Winter Solstice 2018
It was the reading & writing bane of my childhood existence, The Book Report. The mere concept of reading a book for the sole purpose of writing a teacher-prescribed review on it, well, it was anathema to my little writer-mind. By the fourth grade, I developed 2 quite separate systems to deal with this hemming in of my literary experience. I simply followed the same approach I’d begun to use toward my worst subject: penmanship.
There was the formal cursive taught in class that I used for school-world, and then there was my own creation, a personalized form of handwriting that, at times, does not stay on the line. My Dual-Track Reading System worked thusly: 1. I read the books sanctioned by Teacher, usually selections from the Scholastic Book Club. It may be my aversion to joining any club, but I found the monthly offerings to be, with a few rare exceptions, flat-out bores. I also did not understand why I ought to spend my hard-earned nickels and dimes and quarters on paperbacks from Scholastic. Every month it was the same let-down for me, going over the list to check off three books and struggling to find even one that interested me. I don’t think there was any payola going on, but why only those books could be Book Review fodder is a question still unanswered for me.
I obediently wrote the book reviews for the juvenile fiction, in accordance with the ghastly formulaic order of execution (the book was being executed by academic firing squad); and the rather silly rules (word count, page length) and dictates (paragraphing, footnotes) that even the best of teachers foisted upon the growing tadpole mind. 2. I read the books that I found fascinating, typically ones for more “mature” minds. Not Harold Robbins potboilers or the latest best-seller in pulp fiction that was in the hands of every single person laying on the beach, up and down the Jersey shore each summer. My adventures in literary trash did not get started until I was a married woman and I read Grace Metalious’s Peyton Place which was brilliant in spurts.
My girlhood literary tastes ran toward Black Beauty; volumes of Reader’s Digest Condensed Books (“At Ease, Stories I Tell to Friends” by Dwight D. Eisenhower was a favorite excerpt); and Louisa May Alcott and her Little Women series. Little Men was less interesting than Little Women. Jo’s Boys left me cold. I also devoured the Born Free books: Born Free, Living Free, Forever Free. There was a libertarian theme going on there! I’ve not seen the Little Women chick-flicks and don’t plan to do so, ever. Once I’ve read a literary classic that becomes beloved, any movie mal-adaptation robs vital pleasure from my memory-mind. I intend to keep Little Women pure and sacrosanct. I feel the same way about Black Beauty. I did read (twice) the true story of The Sound of Music and I must say that the real Maria left much to be desired in terms of the ethical treatment of men!

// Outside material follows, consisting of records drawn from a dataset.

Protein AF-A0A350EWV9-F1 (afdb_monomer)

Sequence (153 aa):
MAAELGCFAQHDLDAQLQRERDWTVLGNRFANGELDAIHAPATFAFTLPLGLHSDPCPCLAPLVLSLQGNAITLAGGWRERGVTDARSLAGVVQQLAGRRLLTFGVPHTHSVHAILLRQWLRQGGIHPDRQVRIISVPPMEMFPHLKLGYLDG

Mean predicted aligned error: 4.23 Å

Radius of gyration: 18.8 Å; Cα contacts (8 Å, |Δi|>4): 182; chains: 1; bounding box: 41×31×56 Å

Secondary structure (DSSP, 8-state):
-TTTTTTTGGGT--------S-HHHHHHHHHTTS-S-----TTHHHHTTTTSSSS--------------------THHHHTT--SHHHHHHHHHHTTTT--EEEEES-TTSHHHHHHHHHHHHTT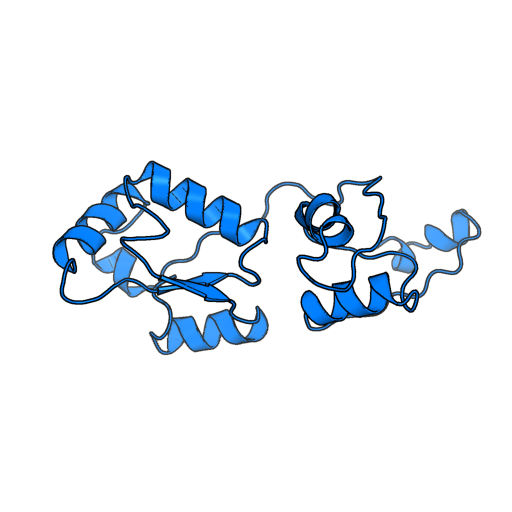--TTTTEEEEE--HHHHHHHHHTTS---

Structure (mmCIF, N/CA/C/O backbone):
data_AF-A0A350EWV9-F1
#
_entry.id   AF-A0A350EWV9-F1
#
loop_
_atom_site.group_PDB
_atom_site.id
_atom_site.type_symbol
_atom_site.label_atom_id
_atom_site.label_alt_id
_atom_site.label_comp_id
_atom_site.label_asym_id
_atom_site.label_entity_id
_atom_site.label_seq_id
_atom_site.pdbx_PDB_ins_code
_atom_site.Cartn_x
_atom_site.Cartn_y
_atom_site.Cartn_z
_atom_site.occupancy
_atom_site.B_iso_or_equiv
_atom_site.auth_seq_id
_atom_site.auth_comp_id
_atom_site.auth_asym_id
_atom_site.auth_atom_id
_atom_site.pdbx_PDB_model_num
ATOM 1 N N . MET A 1 1 ? 5.115 -14.315 -15.931 1.00 88.56 1 MET A N 1
ATOM 2 C CA . MET A 1 1 ? 4.364 -14.775 -17.118 1.00 88.56 1 MET A CA 1
ATOM 3 C C . MET A 1 1 ? 5.092 -14.423 -18.407 1.00 88.56 1 MET A C 1
ATOM 5 O O . MET A 1 1 ? 5.471 -15.351 -19.094 1.00 88.56 1 MET A O 1
ATOM 9 N N . ALA A 1 2 ? 5.346 -13.144 -18.716 1.00 92.06 2 ALA A N 1
ATOM 10 C CA . ALA A 1 2 ? 6.002 -12.745 -19.972 1.00 92.06 2 ALA A CA 1
ATOM 11 C C . ALA A 1 2 ? 7.339 -13.464 -20.256 1.00 92.06 2 ALA A C 1
ATOM 13 O O . ALA A 1 2 ? 7.545 -13.908 -21.379 1.00 92.06 2 ALA A O 1
ATOM 14 N N . ALA A 1 3 ? 8.199 -13.641 -19.244 1.00 92.00 3 ALA A N 1
ATOM 15 C CA . ALA A 1 3 ? 9.438 -14.416 -19.380 1.00 92.00 3 ALA A CA 1
ATOM 16 C C . ALA A 1 3 ? 9.171 -15.890 -19.745 1.00 92.00 3 ALA A C 1
ATOM 18 O O . ALA A 1 3 ? 9.641 -16.361 -20.772 1.00 92.00 3 ALA A O 1
ATOM 19 N N . GLU A 1 4 ? 8.349 -16.584 -18.952 1.00 93.50 4 GLU A N 1
ATOM 20 C CA . GLU A 1 4 ? 8.010 -18.007 -19.151 1.00 93.50 4 GLU A CA 1
ATOM 21 C C . GLU A 1 4 ? 7.300 -18.295 -20.481 1.00 93.50 4 GLU A C 1
ATOM 23 O O . GLU A 1 4 ? 7.445 -19.371 -21.049 1.00 93.50 4 GLU A O 1
ATOM 28 N N . LEU A 1 5 ? 6.519 -17.336 -20.986 1.00 95.19 5 LEU A N 1
ATOM 29 C CA . LEU A 1 5 ? 5.824 -17.455 -22.270 1.00 95.19 5 LEU A CA 1
ATOM 30 C C . LEU A 1 5 ? 6.681 -16.999 -23.463 1.00 95.19 5 LEU A C 1
ATOM 32 O O . LEU A 1 5 ? 6.192 -16.994 -24.590 1.00 95.19 5 LEU A O 1
ATOM 36 N N . GLY A 1 6 ? 7.932 -16.587 -23.237 1.00 93.94 6 GLY A N 1
ATOM 37 C CA . GLY A 1 6 ? 8.835 -16.128 -24.294 1.00 93.94 6 GLY A CA 1
ATOM 38 C C . GLY A 1 6 ? 8.477 -14.768 -24.903 1.00 93.94 6 GLY A C 1
ATOM 39 O O . GLY A 1 6 ? 9.055 -14.394 -25.920 1.00 93.94 6 GLY A O 1
ATOM 40 N N . CYS A 1 7 ? 7.564 -13.998 -24.299 1.00 95.56 7 CYS A N 1
ATOM 41 C CA . CYS A 1 7 ? 7.120 -12.710 -24.840 1.00 95.56 7 CYS A CA 1
ATOM 42 C C . CYS A 1 7 ? 8.259 -11.684 -24.926 1.00 95.56 7 CYS A C 1
ATOM 44 O O . CYS A 1 7 ? 8.282 -10.885 -25.851 1.00 95.56 7 CYS A O 1
ATOM 46 N N . PHE A 1 8 ? 9.211 -11.697 -23.984 1.00 95.31 8 PHE A N 1
ATOM 47 C CA . PHE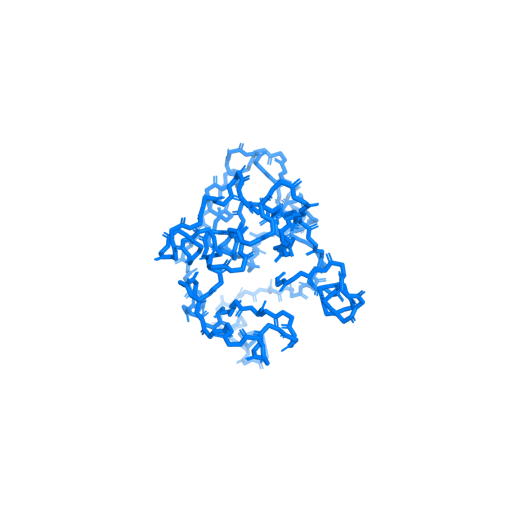 A 1 8 ? 10.361 -10.786 -24.044 1.00 95.31 8 PHE A CA 1
ATOM 48 C C . PHE A 1 8 ? 11.260 -11.086 -25.249 1.00 95.31 8 PHE A C 1
ATOM 50 O O . PHE A 1 8 ? 11.557 -10.182 -26.024 1.00 95.31 8 PHE A O 1
ATOM 57 N N . ALA A 1 9 ? 11.584 -12.362 -25.478 1.00 94.12 9 ALA A N 1
ATOM 58 C CA . ALA A 1 9 ? 12.384 -12.788 -26.625 1.00 94.12 9 ALA A CA 1
ATOM 59 C C . ALA A 1 9 ? 11.694 -12.492 -27.970 1.00 94.12 9 ALA A C 1
ATOM 61 O O . ALA A 1 9 ? 12.362 -12.120 -28.925 1.00 94.12 9 ALA A O 1
ATOM 62 N N . GLN A 1 10 ? 10.359 -12.589 -28.042 1.00 96.62 10 GLN A N 1
ATOM 63 C CA . GLN A 1 10 ? 9.580 -12.204 -29.233 1.00 96.62 10 GLN A CA 1
ATOM 64 C C . GLN A 1 10 ? 9.704 -10.717 -29.603 1.00 96.62 10 GLN A C 1
ATOM 66 O O . GLN A 1 10 ? 9.391 -10.344 -30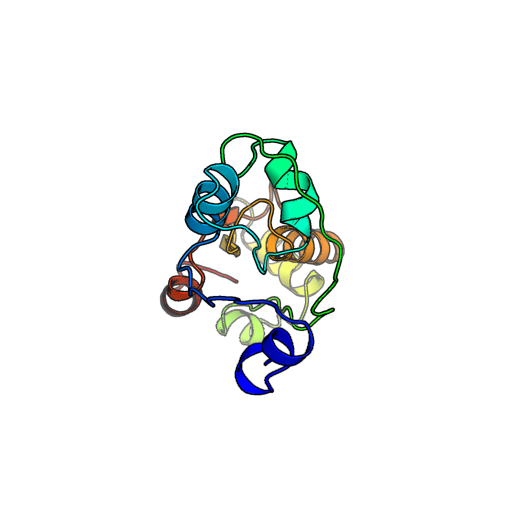.731 1.00 96.62 10 GLN A O 1
ATOM 71 N N . HIS A 1 11 ? 10.125 -9.879 -28.656 1.00 95.50 11 HIS A N 1
ATOM 72 C CA . HIS A 1 11 ? 10.325 -8.444 -28.831 1.00 95.50 11 HIS A CA 1
ATOM 73 C C . HIS A 1 11 ? 11.801 -8.038 -28.713 1.00 95.50 11 HIS A C 1
ATOM 75 O O . HIS A 1 11 ? 12.079 -6.867 -28.468 1.00 95.50 11 HIS A O 1
ATOM 81 N N . ASP A 1 12 ? 12.733 -8.989 -28.856 1.00 96.56 12 ASP A N 1
ATOM 82 C CA . ASP A 1 12 ? 14.183 -8.764 -28.756 1.00 96.56 12 ASP A CA 1
ATOM 83 C C . ASP A 1 12 ? 14.619 -8.105 -27.428 1.00 96.56 12 ASP A C 1
ATOM 85 O O . ASP A 1 12 ? 15.605 -7.370 -27.363 1.00 96.56 12 ASP A O 1
ATOM 89 N N . LEU A 1 13 ? 13.878 -8.371 -26.346 1.00 95.31 13 LEU A N 1
ATOM 90 C CA . LEU A 1 13 ? 14.178 -7.888 -25.000 1.00 95.31 13 LEU A CA 1
ATOM 91 C C . LEU A 1 13 ? 14.869 -8.985 -24.184 1.00 95.31 13 LEU A C 1
ATOM 93 O O . LEU A 1 13 ? 14.263 -10.014 -23.873 1.00 95.31 13 LEU A O 1
ATOM 97 N N . ASP A 1 14 ? 16.112 -8.731 -23.775 1.00 93.94 14 ASP A N 1
ATOM 98 C CA . ASP A 1 14 ? 16.809 -9.538 -22.771 1.00 93.94 14 ASP A CA 1
ATOM 99 C C . ASP A 1 14 ? 16.450 -9.027 -21.369 1.00 93.94 14 ASP A C 1
ATOM 101 O O . ASP A 1 14 ? 16.972 -8.018 -20.895 1.00 93.94 14 ASP A O 1
ATOM 105 N N . ALA A 1 15 ? 15.473 -9.677 -20.734 1.00 93.94 15 ALA A N 1
ATOM 106 C CA . ALA A 1 15 ? 14.930 -9.256 -19.449 1.00 93.94 15 ALA A CA 1
ATOM 107 C C . ALA A 1 15 ? 15.237 -10.281 -18.352 1.00 93.94 15 ALA A C 1
ATOM 109 O O . ALA A 1 15 ? 14.783 -11.427 -18.401 1.00 93.94 15 ALA A O 1
ATOM 110 N N . GLN A 1 16 ? 15.921 -9.835 -17.297 1.00 93.81 16 GLN A N 1
ATOM 111 C CA . GLN A 1 16 ? 16.194 -10.645 -16.113 1.00 93.81 16 GLN A CA 1
ATOM 112 C C . GLN A 1 16 ? 15.211 -10.316 -14.982 1.00 93.81 16 GLN A C 1
ATOM 114 O O . GLN A 1 16 ? 15.202 -9.213 -14.439 1.00 93.81 16 GLN A O 1
ATOM 119 N N . LEU A 1 17 ? 14.398 -11.295 -14.573 1.00 93.94 17 LEU A N 1
ATOM 120 C CA . LEU A 1 17 ? 13.496 -11.134 -13.431 1.00 93.94 17 LEU A CA 1
ATOM 121 C C . LEU A 1 17 ? 14.239 -11.369 -12.110 1.00 93.94 17 LEU A C 1
ATOM 123 O O . LEU A 1 17 ? 14.783 -12.447 -11.876 1.00 93.94 17 LEU A O 1
ATOM 127 N N . GLN A 1 18 ? 14.202 -10.376 -11.220 1.00 93.75 18 GLN A N 1
ATOM 128 C CA . GLN A 1 18 ? 14.763 -10.455 -9.869 1.00 93.75 18 GLN A CA 1
ATOM 129 C C . GLN A 1 18 ? 13.651 -10.301 -8.826 1.00 93.75 18 GLN A C 1
ATOM 131 O O . GLN A 1 18 ? 12.737 -9.490 -8.982 1.00 93.75 18 GLN A O 1
ATOM 136 N N . ARG A 1 19 ? 13.698 -11.115 -7.765 1.00 90.19 19 ARG A N 1
ATOM 137 C CA . ARG A 1 19 ? 12.717 -11.061 -6.674 1.00 90.19 19 ARG A CA 1
ATOM 138 C C . ARG A 1 19 ? 13.247 -10.207 -5.529 1.00 90.19 19 ARG A C 1
ATOM 140 O O . ARG A 1 19 ? 14.145 -10.646 -4.812 1.00 90.19 19 ARG A O 1
ATOM 147 N N . GLU A 1 20 ? 12.575 -9.092 -5.269 1.00 87.44 20 GLU A N 1
ATOM 148 C CA . GLU A 1 20 ? 12.856 -8.241 -4.111 1.00 87.44 20 GLU A CA 1
ATOM 149 C C . GLU A 1 20 ? 12.031 -8.616 -2.877 1.00 87.44 20 GLU A C 1
ATOM 151 O O . GLU A 1 20 ? 10.945 -9.191 -2.968 1.00 87.44 20 GLU A O 1
ATOM 156 N N . ARG A 1 21 ? 12.580 -8.303 -1.697 1.00 76.38 21 ARG A N 1
ATOM 157 C CA . ARG A 1 21 ? 11.979 -8.640 -0.394 1.00 76.38 21 ARG A CA 1
ATOM 158 C C . ARG A 1 21 ? 11.125 -7.522 0.195 1.00 76.38 21 ARG A C 1
ATOM 160 O O . ARG A 1 21 ? 10.224 -7.810 0.976 1.00 76.38 21 ARG A O 1
ATOM 167 N N . ASP A 1 22 ? 11.444 -6.276 -0.136 1.00 77.56 22 ASP A N 1
ATOM 168 C CA . ASP A 1 22 ? 10.867 -5.094 0.495 1.00 77.56 22 ASP A CA 1
ATOM 169 C C . ASP A 1 22 ? 10.738 -3.932 -0.500 1.00 77.56 22 ASP A C 1
ATOM 171 O O . ASP A 1 22 ? 11.547 -3.781 -1.417 1.00 77.56 22 ASP A O 1
ATOM 175 N N . TRP A 1 23 ? 9.711 -3.105 -0.302 1.00 82.31 23 TRP A N 1
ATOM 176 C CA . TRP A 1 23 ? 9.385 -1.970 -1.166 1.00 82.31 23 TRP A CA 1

The week before the week before Christmas 2018, Dear Husband and I ventured into the viewing of Mr. Magoo’s Christmas Carol. I prefaced our tele-visual feast with detailed remembrances of my girlhood excitation over the Mr. Magoo coloring books that I joyously adorned with delightful nuances of Crayolas. Magoo was the Spokesman for Con-Ed, in particular, those Soft White GE Bulbs. Consolidated Edison is still the humongous utility company servicing Northern New Jersey and New York.
The cartoons I hadn’t paid much attention to, but Dear Husband certainly remembered the Magoo masterpieces from his youth. He informed me that there was a series of literary classics starring Mr. Magoo. And then he reeled off a few names of the Great Books that I’d not read and probably won’t read. I am reading, however, Le Comte de Monte Cristo, aloud, and thoroughly enjoying Dumas père.
Dear Husband conducted some research into the Mr. Magoo television series. He became so enthused over the plethora of animated tv productions with the near-sighted J. Quincy Magoo that we (truly, he and I) decided that Book Reports, by Mr. Milligan, on a few of the literary classics-as-cartoons with Mr. Magoo are in order.
And so, while I am enunciating my way through Le Comte, Dear Husband will be composing book reports on the Cartoon-Cliff-Notes of-Classic-Books. He is completely free of word-count and page-length restrictions although I shall check the paragraphing. This post thus serves as a preview of coming attractions in the New Year 2019 for great books re-done in great ways. Please do pull up a comfy chair and, if need be, don a pair of those new-fangled dimmer glasses for that harsh-bright-white glare from the computer screen. Magoo has his own pair of dimmers too!